V_be is related to its current I_load by the equation:

V_be=V_T log(I_load/I_s)

Where V_T is the thermal voltage=kT/q and I_s is a constant for the bipolar transistor. The logarithmic variation of a bipolar transistor is much lower compared to a MOS transistor which has a square root dependency on the load current.

An example of the supply circuitry 46 for generating the above voltage is shown in FIG. 7. A current source I₁ supplies a constant current to a diode voltage multiplier with ratio of resistors R1 and R2 matched to 1+Cp/C, so that 1+R2/R1=1+Cp/C.

I₁ can be made to track the load current in the charge pump I_load. The resistor R3 is a resistor for generating the constant voltage with the additional current source I₀:

V_const=I₀*R3

The charge pump circuit 30 also includes a controlled impedance circuit 32, a shown, to filter out any switching noise in the output from the charge pump circuit 30.

Persons skilled in the art will appreciate that numerous variations and modifications will become apparent. All such variations and modifications which become apparent to persons skilled in the art should be considered to fall within the spirit and scope of the invention broadly appearing and described in more detail herein.

It is to be appreciated that reference to “one example” or “an example” of the invention is not made in an exclusive sense. Accordingly, one example may exemplify certain aspects of the invention, whilst other aspects are exemplified in a different example. These examples are intended to assist the skilled person in performing the invention and are not intended to limit the overall scope of the invention in any way unless the context clearly indicates otherwise.
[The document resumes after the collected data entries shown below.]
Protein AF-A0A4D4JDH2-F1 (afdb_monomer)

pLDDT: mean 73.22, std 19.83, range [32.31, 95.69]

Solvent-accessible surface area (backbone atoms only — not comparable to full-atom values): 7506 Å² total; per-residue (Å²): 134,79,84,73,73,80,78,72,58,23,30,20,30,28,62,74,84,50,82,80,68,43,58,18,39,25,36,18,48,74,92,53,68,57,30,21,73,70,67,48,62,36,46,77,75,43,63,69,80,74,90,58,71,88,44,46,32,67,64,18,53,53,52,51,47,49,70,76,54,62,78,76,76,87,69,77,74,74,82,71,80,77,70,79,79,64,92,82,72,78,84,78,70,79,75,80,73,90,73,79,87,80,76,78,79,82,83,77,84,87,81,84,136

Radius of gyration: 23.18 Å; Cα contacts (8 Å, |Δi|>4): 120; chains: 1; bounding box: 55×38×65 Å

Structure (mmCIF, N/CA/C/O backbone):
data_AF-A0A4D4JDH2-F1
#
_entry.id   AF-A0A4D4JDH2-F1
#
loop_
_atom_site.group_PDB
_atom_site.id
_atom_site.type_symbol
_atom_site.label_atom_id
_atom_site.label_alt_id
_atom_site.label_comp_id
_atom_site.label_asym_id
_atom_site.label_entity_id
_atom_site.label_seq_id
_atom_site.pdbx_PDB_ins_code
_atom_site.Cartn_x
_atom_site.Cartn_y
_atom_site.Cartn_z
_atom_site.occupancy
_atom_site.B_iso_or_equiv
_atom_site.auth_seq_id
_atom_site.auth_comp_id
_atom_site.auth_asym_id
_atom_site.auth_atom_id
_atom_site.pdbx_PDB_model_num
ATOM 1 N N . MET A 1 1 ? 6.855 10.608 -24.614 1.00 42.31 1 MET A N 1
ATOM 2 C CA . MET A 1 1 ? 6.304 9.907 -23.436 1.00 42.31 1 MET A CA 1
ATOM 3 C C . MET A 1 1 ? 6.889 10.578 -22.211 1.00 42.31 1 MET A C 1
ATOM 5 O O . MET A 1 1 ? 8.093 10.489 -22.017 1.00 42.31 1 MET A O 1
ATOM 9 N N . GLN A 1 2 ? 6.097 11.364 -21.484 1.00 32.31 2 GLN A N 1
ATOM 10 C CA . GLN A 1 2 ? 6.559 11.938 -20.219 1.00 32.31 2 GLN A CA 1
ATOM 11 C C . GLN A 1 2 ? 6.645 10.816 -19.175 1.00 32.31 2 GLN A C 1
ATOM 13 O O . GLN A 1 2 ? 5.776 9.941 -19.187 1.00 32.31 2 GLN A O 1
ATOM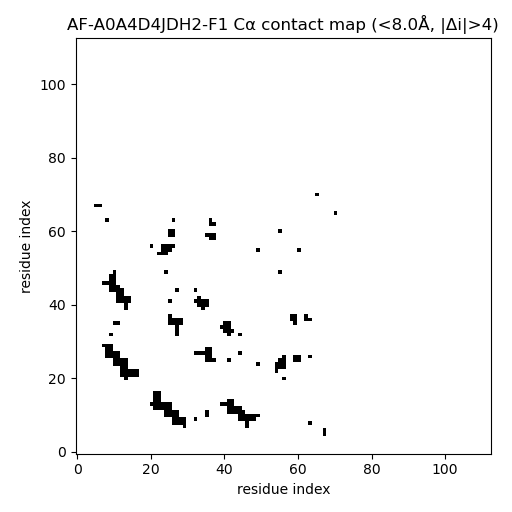 18 N N . PRO A 1 3 ? 7.657 10.815 -18.290 1.00 40.25 3 PRO A N 1
ATOM 19 C CA . PRO A 1 3 ? 7.612 9.990 -17.097 1.00 40.25 3 PRO A CA 1
ATOM 20 C C . PRO A 1 3 ? 6.413 10.469 -16.277 1.00 40.25 3 PRO A C 1
ATOM 22 O O . PRO A 1 3 ? 6.372 11.612 -15.825 1.00 40.25 3 PRO A O 1
ATOM 25 N N . THR A 1 4 ? 5.393 9.624 -16.164 1.00 45.22 4 THR A N 1
ATOM 26 C CA . THR A 1 4 ? 4.302 9.821 -15.212 1.00 45.22 4 THR A CA 1
ATOM 27 C C . THR A 1 4 ? 4.932 10.007 -13.836 1.00 45.22 4 THR A C 1
ATOM 29 O O . THR A 1 4 ? 5.779 9.196 -13.456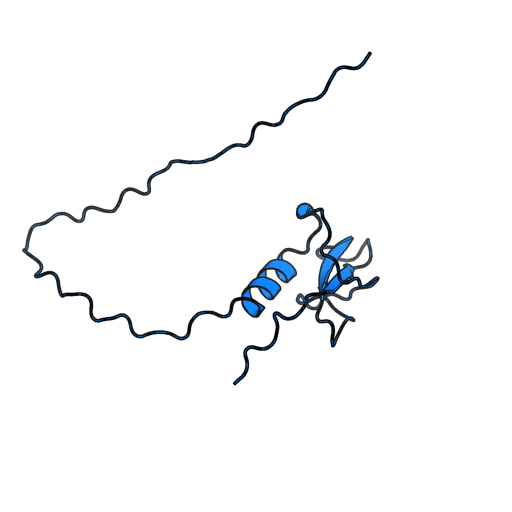 1.00 45.22 4 THR A O 1
ATOM 32 N N . SER A 1 5 ? 4.569 11.075 -13.116 1.00 43.47 5 SER A N 1
ATOM 33 C CA . SER A 1 5 ? 4.935 11.261 -11.706 1.00 43.47 5 SER A CA 1
ATOM 34 C C . SER A 1 5 ? 4.828 9.930 -10.956 1.00 43.47 5 SER A C 1
ATOM 36 O O . SER A 1 5 ? 3.904 9.170 -11.265 1.00 43.47 5 SER A O 1
ATOM 38 N N . PRO A 1 6 ? 5.736 9.619 -10.006 1.00 54.69 6 PRO A N 1
ATOM 39 C CA . PRO A 1 6 ? 5.629 8.385 -9.239 1.00 54.69 6 PRO A CA 1
ATOM 40 C C . PRO A 1 6 ? 4.218 8.331 -8.663 1.00 54.69 6 PRO A C 1
ATOM 42 O O . PRO A 1 6 ? 3.791 9.270 -7.990 1.00 54.69 6 PRO A O 1
ATOM 45 N N . VAL A 1 7 ? 3.474 7.289 -9.036 1.00 62.72 7 VAL A N 1
ATOM 46 C CA . VAL A 1 7 ? 2.085 7.103 -8.626 1.00 62.72 7 VAL A CA 1
ATOM 47 C C . VAL A 1 7 ? 2.080 7.169 -7.105 1.00 62.72 7 VAL A C 1
ATOM 49 O O . VAL A 1 7 ? 2.701 6.338 -6.444 1.00 62.72 7 VAL A O 1
ATOM 52 N N . GLY A 1 8 ? 1.482 8.225 -6.552 1.00 84.56 8 GLY A N 1
ATOM 53 C CA . GLY A 1 8 ? 1.417 8.408 -5.111 1.00 84.56 8 GLY A CA 1
ATOM 54 C C . GLY A 1 8 ? 0.525 7.320 -4.543 1.00 84.56 8 GLY A C 1
ATOM 55 O O . GLY A 1 8 ? -0.687 7.388 -4.699 1.00 84.56 8 GLY A O 1
ATOM 56 N N . TRP A 1 9 ? 1.113 6.288 -3.948 1.00 91.94 9 TRP A N 1
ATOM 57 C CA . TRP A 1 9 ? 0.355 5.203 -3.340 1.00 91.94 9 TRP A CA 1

Features that are common to the art are not explained in any detail as they are deemed to be easily understood by the skilled person. Similarly, throughout this specification, the term “comprising” and its grammatical equivalents shall be taken to have an inclusive meaning, unless the context of use clearly indicates otherwise.

Claims

1. A charge pump circuit for biasing a capacitive transducer, said circuit comprising:

a plurality of parallel arranged transistor-capacitor units each having a bipolar junction transistor with a collector terminal connected to a base terminal and an emitter terminal connected to a capacitor;

drive circuitry for driving the transistor-capacitor units at a predetermined rate;

load current circuitry connected to a last transistor-capacitor unit and configured to determine a load current through the transistor-capacitor units in order to establish a controllable voltage drop across the transistor-capacitor units; and

supply circuitry configured to supply the transistor-capacitor units and drive circuitry, the supply circuitry configured to bias a base-emitter voltage of the transistor-capacitor units proportional to the load current so that an output voltage of the charge pump is substantially independent of temperature fluctuations.
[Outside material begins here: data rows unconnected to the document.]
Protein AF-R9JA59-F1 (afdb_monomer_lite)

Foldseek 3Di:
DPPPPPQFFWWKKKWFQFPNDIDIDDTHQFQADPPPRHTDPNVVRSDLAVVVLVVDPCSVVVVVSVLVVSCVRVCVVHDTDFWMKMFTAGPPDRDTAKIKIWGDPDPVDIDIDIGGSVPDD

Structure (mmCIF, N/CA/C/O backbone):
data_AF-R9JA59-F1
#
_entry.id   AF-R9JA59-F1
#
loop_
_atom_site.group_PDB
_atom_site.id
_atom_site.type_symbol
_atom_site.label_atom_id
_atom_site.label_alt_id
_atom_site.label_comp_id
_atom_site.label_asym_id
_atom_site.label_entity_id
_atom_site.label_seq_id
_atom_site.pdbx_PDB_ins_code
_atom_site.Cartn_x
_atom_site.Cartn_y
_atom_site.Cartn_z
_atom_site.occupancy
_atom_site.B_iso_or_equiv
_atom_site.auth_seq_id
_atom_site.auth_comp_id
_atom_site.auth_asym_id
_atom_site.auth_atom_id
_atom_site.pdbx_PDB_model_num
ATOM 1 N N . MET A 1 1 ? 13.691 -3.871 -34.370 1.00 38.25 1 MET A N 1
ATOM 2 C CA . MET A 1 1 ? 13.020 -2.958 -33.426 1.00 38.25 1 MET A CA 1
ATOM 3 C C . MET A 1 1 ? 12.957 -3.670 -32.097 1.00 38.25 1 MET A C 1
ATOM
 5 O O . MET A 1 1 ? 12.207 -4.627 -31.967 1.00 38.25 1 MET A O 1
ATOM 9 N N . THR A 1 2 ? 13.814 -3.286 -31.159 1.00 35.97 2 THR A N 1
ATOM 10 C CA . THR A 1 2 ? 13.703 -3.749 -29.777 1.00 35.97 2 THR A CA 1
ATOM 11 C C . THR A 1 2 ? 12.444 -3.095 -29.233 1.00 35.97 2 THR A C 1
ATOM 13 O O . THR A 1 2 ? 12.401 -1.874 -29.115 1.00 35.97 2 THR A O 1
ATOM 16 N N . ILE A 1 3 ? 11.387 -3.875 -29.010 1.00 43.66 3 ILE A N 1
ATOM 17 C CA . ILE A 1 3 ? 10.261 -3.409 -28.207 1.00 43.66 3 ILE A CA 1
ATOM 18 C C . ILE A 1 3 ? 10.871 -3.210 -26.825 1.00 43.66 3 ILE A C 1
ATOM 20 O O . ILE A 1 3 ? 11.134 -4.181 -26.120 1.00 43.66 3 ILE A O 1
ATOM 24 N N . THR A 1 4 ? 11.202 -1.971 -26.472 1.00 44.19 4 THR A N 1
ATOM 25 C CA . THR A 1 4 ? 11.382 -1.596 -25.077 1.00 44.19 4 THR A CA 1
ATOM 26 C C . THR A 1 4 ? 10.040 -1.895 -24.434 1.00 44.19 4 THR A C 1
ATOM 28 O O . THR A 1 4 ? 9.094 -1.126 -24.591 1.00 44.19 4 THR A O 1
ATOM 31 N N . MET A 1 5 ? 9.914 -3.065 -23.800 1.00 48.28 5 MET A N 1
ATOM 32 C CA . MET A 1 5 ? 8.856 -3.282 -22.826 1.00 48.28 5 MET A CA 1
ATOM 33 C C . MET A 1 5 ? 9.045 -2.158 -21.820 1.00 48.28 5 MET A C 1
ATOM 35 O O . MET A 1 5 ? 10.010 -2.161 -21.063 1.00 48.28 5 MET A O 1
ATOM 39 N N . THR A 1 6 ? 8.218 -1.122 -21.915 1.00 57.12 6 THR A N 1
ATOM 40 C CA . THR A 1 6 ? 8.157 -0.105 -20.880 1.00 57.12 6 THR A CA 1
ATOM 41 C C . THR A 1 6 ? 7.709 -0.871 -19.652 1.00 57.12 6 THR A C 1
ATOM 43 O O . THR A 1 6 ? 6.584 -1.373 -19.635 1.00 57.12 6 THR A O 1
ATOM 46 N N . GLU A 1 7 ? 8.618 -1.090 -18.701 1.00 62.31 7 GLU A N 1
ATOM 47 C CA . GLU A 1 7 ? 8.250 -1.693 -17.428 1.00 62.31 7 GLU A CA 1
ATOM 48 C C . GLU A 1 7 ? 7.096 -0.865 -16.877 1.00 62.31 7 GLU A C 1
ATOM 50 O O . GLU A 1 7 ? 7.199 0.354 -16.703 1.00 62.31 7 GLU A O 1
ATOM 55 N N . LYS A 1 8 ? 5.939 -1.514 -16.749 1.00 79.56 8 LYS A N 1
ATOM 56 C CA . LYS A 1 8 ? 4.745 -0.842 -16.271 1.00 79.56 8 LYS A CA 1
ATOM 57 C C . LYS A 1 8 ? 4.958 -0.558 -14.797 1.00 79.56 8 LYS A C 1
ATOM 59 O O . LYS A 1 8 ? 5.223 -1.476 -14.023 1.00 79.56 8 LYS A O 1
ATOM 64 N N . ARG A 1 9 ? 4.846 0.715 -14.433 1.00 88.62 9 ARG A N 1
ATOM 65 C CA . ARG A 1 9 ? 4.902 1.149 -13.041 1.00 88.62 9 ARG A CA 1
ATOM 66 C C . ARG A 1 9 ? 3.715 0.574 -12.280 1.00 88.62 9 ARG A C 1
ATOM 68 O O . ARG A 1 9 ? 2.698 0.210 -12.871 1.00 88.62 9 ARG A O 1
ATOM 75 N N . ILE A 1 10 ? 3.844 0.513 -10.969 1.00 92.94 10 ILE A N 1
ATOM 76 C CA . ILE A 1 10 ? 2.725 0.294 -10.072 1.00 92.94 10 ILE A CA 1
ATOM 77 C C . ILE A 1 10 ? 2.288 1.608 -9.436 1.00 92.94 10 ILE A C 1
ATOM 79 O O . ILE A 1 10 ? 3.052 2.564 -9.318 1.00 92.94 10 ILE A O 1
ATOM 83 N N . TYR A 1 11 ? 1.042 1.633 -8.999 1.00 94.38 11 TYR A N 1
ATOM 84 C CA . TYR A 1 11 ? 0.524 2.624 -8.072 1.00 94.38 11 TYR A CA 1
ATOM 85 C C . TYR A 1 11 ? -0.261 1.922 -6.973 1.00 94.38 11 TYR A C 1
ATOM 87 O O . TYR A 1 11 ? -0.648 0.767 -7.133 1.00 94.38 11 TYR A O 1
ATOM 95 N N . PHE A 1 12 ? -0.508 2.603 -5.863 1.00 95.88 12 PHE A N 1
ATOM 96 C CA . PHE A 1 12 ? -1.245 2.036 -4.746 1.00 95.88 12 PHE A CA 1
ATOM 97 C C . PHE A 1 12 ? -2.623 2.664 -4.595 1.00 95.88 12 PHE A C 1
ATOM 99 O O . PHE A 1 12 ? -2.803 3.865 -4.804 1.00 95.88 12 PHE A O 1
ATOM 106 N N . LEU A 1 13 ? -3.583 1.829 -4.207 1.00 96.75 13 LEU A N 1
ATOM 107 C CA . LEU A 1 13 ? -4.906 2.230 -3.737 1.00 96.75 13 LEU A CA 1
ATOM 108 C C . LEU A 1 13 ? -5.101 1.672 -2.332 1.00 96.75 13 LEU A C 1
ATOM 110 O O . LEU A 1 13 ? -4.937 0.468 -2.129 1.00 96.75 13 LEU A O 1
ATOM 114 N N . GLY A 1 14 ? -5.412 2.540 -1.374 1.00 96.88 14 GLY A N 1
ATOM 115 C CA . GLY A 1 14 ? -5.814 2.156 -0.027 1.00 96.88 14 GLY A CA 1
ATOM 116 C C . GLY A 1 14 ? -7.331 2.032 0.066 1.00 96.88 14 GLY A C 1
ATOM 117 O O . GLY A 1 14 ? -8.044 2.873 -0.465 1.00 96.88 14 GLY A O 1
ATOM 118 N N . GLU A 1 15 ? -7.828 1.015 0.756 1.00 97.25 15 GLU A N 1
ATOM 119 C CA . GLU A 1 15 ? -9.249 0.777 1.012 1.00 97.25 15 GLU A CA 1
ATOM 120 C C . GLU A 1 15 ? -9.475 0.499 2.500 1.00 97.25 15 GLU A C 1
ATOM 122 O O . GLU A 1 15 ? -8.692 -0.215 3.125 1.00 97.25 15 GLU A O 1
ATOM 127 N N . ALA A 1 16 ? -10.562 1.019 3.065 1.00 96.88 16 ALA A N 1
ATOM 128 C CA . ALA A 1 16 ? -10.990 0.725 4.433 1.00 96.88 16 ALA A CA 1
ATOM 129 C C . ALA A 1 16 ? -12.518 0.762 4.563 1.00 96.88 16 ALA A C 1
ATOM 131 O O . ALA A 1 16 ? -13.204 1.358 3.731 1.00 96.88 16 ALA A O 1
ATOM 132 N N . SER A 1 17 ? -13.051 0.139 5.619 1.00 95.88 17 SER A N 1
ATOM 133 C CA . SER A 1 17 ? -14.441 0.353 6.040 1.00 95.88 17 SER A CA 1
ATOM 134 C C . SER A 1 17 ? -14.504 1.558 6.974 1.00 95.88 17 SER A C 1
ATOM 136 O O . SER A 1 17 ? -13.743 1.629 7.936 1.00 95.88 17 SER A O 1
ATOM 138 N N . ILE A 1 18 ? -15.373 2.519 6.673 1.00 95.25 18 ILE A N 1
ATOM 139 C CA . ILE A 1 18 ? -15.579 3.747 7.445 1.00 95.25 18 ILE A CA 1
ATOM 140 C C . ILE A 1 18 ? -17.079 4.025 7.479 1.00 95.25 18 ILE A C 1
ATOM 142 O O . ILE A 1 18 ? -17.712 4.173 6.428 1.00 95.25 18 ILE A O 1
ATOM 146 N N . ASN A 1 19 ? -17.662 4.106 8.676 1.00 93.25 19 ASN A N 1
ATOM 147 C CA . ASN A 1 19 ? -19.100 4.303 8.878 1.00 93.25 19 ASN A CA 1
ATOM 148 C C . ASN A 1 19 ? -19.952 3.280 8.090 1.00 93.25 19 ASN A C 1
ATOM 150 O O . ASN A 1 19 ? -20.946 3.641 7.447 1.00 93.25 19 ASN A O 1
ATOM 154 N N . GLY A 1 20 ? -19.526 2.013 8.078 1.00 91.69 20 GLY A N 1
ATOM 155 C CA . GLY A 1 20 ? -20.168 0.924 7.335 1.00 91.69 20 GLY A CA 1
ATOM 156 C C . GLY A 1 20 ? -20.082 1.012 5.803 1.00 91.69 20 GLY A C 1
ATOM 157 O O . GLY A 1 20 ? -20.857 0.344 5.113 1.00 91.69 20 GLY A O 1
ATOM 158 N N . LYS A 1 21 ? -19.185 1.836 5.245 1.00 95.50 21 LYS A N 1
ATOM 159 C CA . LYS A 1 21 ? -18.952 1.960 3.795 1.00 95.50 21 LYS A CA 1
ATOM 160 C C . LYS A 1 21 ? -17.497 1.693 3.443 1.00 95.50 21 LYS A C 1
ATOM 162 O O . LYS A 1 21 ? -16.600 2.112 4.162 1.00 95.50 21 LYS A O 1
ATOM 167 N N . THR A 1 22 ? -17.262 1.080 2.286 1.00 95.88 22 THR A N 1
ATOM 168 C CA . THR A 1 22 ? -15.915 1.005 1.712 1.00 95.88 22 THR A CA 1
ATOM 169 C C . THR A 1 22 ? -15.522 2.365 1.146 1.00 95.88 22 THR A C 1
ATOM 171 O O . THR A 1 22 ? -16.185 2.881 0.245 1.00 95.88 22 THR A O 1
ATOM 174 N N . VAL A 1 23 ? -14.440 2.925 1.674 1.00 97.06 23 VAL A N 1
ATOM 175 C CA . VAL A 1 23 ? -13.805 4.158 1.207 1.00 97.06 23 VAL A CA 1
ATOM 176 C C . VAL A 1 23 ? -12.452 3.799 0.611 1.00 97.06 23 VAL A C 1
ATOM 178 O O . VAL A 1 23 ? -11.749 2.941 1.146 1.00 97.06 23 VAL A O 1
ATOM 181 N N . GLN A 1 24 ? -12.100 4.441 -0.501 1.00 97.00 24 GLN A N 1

2. The charge pump circuit of claim 1, having a controlled impedance circuit connected to an output of the charge pump and configured to filter out switching noise of the drive circuitry.

3. The charge pump circuit of claim 1, wherein the load current circuitry is configured to override a leakage current of the transistor-capacitor units.

4. The charge pump circuit of claim 1, wherein the supply circuitry is configured to supply a voltage which is a sum of a base-emitter voltage Vbe of each unit and a temperature stable constant voltage to the drive circuitry.

5. The charge pump circuit of claim 1, wherein the drive circuitry includes buffer circuitry for buffering a clock signal determining the predetermined rate.